Ken Shadlen’s piece “Globalization, Power, and Economic Integration in the Americas” (http://www.lse.ac.uk/collections/DESTIN/pdf/GlobalisationAmericasConference/Shadlen.pdf) seeks to explain the willingness of many Latin American (and particularly Central American and Caribbean) nations to overlook the costs of signing regional trade agreements (RTAs) with the US as related to the extent to which their export structure competes with China as well as a country’s relative power in the international system and the power of exporters within the domestic political economy. It is an interesting contribution to the literature both on the impact of China on other developing countries and on the rationale for signature of free trade agreements.
The LBS conference (http://www.lbs.ac.uk/newsandevents/events.html) was significantly less academic, as most of the speakers were from business and government. Nonetheless (or perhaps because of this!) a number of interesting insights were provided to the actual political and economic progress of Latin America, including a very detailed and thoughtful presentation on the Mexican Finance Ministry’s attempt to improve the country’s debt portfolio and capitalise on the investment grade credit rating the government received from Moody’s in 2000.

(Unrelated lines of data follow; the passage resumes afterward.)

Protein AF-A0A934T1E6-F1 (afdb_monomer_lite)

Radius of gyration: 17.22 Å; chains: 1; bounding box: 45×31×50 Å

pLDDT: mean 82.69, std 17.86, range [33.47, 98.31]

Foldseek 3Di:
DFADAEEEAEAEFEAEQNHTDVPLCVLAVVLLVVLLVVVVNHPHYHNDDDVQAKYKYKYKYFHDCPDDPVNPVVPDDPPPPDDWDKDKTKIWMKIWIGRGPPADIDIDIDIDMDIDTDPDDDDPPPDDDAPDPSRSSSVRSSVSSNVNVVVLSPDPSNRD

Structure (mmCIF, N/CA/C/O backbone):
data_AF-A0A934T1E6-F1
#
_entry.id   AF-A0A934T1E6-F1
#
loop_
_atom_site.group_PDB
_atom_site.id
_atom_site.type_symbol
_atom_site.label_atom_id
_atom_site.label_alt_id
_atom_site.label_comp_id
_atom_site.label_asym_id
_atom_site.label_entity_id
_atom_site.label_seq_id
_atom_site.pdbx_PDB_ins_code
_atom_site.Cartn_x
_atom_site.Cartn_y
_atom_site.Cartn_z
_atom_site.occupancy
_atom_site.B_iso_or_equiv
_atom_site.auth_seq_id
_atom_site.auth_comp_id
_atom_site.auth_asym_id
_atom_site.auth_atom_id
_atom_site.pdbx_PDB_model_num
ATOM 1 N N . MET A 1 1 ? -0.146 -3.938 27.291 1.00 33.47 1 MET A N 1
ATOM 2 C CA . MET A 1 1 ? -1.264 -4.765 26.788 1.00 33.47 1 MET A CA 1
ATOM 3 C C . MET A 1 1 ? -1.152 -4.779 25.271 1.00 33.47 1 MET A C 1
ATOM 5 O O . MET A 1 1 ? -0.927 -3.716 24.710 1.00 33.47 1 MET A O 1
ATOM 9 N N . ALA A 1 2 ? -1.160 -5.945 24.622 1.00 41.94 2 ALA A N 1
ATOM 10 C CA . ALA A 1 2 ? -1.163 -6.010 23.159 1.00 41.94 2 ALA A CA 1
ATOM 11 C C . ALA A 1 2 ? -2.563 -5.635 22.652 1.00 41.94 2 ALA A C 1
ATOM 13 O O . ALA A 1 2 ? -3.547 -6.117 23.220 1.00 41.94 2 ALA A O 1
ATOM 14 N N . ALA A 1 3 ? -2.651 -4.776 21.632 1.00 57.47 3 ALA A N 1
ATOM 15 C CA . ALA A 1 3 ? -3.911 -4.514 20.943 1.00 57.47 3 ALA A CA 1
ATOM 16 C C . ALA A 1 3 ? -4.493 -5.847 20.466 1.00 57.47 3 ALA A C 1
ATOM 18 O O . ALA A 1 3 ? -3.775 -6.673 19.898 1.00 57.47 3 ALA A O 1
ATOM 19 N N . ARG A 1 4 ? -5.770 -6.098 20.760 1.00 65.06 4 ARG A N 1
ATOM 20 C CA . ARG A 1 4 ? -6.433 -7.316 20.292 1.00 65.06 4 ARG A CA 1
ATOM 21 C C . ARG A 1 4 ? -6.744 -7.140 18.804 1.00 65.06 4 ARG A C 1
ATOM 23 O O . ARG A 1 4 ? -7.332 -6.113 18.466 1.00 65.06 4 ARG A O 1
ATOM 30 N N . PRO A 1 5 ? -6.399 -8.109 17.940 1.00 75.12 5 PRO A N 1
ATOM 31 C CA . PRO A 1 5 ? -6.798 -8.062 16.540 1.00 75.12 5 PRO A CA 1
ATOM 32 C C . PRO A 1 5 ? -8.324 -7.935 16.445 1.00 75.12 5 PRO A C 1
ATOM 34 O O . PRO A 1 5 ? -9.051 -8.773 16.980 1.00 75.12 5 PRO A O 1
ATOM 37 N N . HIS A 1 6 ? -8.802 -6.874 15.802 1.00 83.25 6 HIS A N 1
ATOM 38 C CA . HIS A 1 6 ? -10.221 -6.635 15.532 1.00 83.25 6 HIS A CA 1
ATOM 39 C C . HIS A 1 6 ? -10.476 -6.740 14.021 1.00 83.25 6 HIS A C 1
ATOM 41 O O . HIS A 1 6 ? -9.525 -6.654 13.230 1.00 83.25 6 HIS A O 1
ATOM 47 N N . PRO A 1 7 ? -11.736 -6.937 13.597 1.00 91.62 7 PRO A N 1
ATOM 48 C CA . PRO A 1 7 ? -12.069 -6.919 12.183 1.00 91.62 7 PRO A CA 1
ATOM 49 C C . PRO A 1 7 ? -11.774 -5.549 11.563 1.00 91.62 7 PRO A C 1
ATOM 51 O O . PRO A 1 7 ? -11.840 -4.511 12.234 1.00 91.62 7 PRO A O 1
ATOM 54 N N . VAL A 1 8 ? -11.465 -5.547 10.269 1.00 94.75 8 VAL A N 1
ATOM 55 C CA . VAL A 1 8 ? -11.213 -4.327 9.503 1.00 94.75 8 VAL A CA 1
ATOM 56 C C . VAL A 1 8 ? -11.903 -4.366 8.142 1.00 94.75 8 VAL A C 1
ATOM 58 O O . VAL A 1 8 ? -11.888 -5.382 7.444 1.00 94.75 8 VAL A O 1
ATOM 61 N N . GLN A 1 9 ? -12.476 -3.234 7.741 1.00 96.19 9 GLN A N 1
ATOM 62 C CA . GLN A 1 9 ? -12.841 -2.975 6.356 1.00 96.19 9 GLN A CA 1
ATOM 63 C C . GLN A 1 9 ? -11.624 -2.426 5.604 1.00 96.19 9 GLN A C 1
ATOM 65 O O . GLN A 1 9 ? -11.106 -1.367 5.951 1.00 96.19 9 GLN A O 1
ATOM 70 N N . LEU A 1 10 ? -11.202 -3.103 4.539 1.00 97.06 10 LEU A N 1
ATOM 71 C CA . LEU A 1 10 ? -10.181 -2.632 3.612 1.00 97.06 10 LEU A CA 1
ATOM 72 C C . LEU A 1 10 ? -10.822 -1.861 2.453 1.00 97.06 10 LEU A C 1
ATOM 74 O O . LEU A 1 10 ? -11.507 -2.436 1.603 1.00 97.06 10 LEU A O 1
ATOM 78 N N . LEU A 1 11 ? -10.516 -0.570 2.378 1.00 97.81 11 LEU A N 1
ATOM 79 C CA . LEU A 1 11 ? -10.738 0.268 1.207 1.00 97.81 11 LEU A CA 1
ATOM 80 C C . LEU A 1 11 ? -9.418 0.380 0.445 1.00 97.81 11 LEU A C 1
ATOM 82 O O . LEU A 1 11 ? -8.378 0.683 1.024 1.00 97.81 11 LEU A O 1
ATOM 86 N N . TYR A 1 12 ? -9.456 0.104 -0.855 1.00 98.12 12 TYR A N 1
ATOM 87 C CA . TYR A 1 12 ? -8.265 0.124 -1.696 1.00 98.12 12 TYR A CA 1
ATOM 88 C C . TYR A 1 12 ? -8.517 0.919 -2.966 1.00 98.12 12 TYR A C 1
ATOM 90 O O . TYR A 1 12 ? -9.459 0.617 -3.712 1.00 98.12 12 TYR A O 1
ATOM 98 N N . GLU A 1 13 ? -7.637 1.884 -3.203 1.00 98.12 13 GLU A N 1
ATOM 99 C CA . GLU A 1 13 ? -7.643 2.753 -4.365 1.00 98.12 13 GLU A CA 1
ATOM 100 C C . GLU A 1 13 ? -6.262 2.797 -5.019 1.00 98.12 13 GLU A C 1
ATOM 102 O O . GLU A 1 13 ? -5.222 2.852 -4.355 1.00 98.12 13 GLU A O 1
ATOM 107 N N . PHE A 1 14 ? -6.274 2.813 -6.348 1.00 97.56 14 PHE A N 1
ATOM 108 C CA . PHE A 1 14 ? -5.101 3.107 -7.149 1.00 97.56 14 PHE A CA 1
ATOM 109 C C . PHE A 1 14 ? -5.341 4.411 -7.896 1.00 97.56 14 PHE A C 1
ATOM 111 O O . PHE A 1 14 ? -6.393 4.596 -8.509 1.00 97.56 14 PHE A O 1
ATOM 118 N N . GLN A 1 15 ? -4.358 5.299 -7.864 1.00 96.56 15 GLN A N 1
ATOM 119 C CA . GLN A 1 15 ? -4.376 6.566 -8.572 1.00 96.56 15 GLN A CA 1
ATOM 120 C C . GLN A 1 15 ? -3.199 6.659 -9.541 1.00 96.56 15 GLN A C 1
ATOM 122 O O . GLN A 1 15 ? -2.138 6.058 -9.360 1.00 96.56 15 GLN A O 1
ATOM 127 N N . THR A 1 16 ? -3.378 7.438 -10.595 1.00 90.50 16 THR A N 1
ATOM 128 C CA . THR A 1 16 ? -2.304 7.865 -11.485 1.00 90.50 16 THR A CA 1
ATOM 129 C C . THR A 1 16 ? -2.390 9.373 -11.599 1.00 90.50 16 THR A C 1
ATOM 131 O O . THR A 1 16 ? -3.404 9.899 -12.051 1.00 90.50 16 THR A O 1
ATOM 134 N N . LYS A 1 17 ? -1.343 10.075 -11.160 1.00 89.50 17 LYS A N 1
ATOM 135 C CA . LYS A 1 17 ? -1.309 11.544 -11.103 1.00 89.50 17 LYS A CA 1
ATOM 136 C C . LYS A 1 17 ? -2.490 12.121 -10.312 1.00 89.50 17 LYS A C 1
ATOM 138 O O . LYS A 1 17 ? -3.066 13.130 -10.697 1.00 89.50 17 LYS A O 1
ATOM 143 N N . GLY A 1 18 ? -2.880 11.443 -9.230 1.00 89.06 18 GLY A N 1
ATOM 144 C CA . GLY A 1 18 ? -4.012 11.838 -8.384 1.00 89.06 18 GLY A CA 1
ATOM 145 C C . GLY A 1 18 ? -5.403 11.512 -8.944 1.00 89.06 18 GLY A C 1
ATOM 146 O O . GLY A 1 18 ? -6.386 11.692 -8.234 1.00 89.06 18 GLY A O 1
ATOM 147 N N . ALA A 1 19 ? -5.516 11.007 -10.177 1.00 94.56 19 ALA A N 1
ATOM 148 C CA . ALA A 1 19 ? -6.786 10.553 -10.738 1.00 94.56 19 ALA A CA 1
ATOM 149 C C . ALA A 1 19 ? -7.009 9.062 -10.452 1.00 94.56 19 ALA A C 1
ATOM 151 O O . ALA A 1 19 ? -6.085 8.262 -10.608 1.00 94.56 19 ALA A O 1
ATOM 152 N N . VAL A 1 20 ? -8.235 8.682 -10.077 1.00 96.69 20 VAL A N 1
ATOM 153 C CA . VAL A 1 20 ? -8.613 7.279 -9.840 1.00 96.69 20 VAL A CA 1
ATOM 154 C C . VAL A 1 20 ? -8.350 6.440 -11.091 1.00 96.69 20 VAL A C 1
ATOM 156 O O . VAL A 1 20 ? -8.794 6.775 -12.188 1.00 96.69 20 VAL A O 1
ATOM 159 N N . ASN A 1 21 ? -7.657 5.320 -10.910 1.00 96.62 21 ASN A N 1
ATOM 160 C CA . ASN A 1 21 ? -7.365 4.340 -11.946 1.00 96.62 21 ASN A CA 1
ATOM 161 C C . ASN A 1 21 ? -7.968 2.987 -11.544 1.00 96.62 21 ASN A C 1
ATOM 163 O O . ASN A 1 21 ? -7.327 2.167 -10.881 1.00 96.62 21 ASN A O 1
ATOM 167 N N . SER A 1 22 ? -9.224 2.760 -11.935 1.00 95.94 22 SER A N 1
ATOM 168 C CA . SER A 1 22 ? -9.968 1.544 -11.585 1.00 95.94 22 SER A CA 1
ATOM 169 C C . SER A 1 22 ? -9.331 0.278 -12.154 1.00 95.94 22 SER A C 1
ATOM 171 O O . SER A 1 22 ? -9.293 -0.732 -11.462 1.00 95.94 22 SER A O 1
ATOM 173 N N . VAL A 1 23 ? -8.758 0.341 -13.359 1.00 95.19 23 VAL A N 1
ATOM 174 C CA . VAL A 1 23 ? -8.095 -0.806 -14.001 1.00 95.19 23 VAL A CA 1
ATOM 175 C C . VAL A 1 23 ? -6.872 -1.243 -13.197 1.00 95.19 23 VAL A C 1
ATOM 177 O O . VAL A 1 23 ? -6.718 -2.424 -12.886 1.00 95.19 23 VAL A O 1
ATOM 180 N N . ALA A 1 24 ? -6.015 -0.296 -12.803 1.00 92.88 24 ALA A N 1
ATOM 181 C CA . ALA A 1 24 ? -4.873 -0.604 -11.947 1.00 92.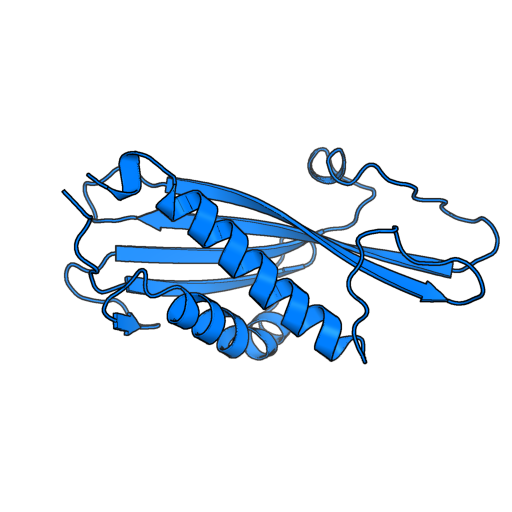88 24 ALA A CA 1
ATOM 182 C C . ALA A 1 24 ? -5.335 -1.127 -10.581 1.00 92.88 24 ALA A C 1
ATOM 184 O O . ALA A 1 24 ? -4.771 -2.100 -10.077 1.00 92.88 24 ALA A O 1
ATOM 185 N N . ALA A 1 25 ? -6.394 -0.542 -10.011 1.00 95.44 25 ALA A N 1
ATOM 186 C CA . ALA A 1 25 ? -6.971 -1.004 -8.754 1.00 95.44 25 ALA A CA 1
ATOM 187 C C . ALA A 1 25 ? -7.492 -2.448 -8.853 1.00 95.44 25 ALA A C 1
ATOM 189 O O . ALA A 1 25 ? -7.208 -3.253 -7.973 1.00 95.44 25 ALA A O 1
ATOM 190 N N . GLU A 1 26 ? -8.201 -2.814 -9.920 1.00 95.94 26 GLU A N 1
ATOM 191 C CA . GLU A 1 26 ? -8.683 -4.182 -10.162 1.00 95.94 26 GLU A CA 1
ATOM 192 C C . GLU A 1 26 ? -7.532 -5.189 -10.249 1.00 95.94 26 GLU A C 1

More generally, many of the participants discussed whether the idea of Latin America as a region was really useful, when a number of countries seemed to be moving in such different ways both politically and economically. Most thought that the ‘threat’ to business in Latin America was being very overstated, and emphasised that many of the major economies in the region were improving their business climates and macroeconomic performance, as well as advancing their democracies, making the economies more attractive places to invest.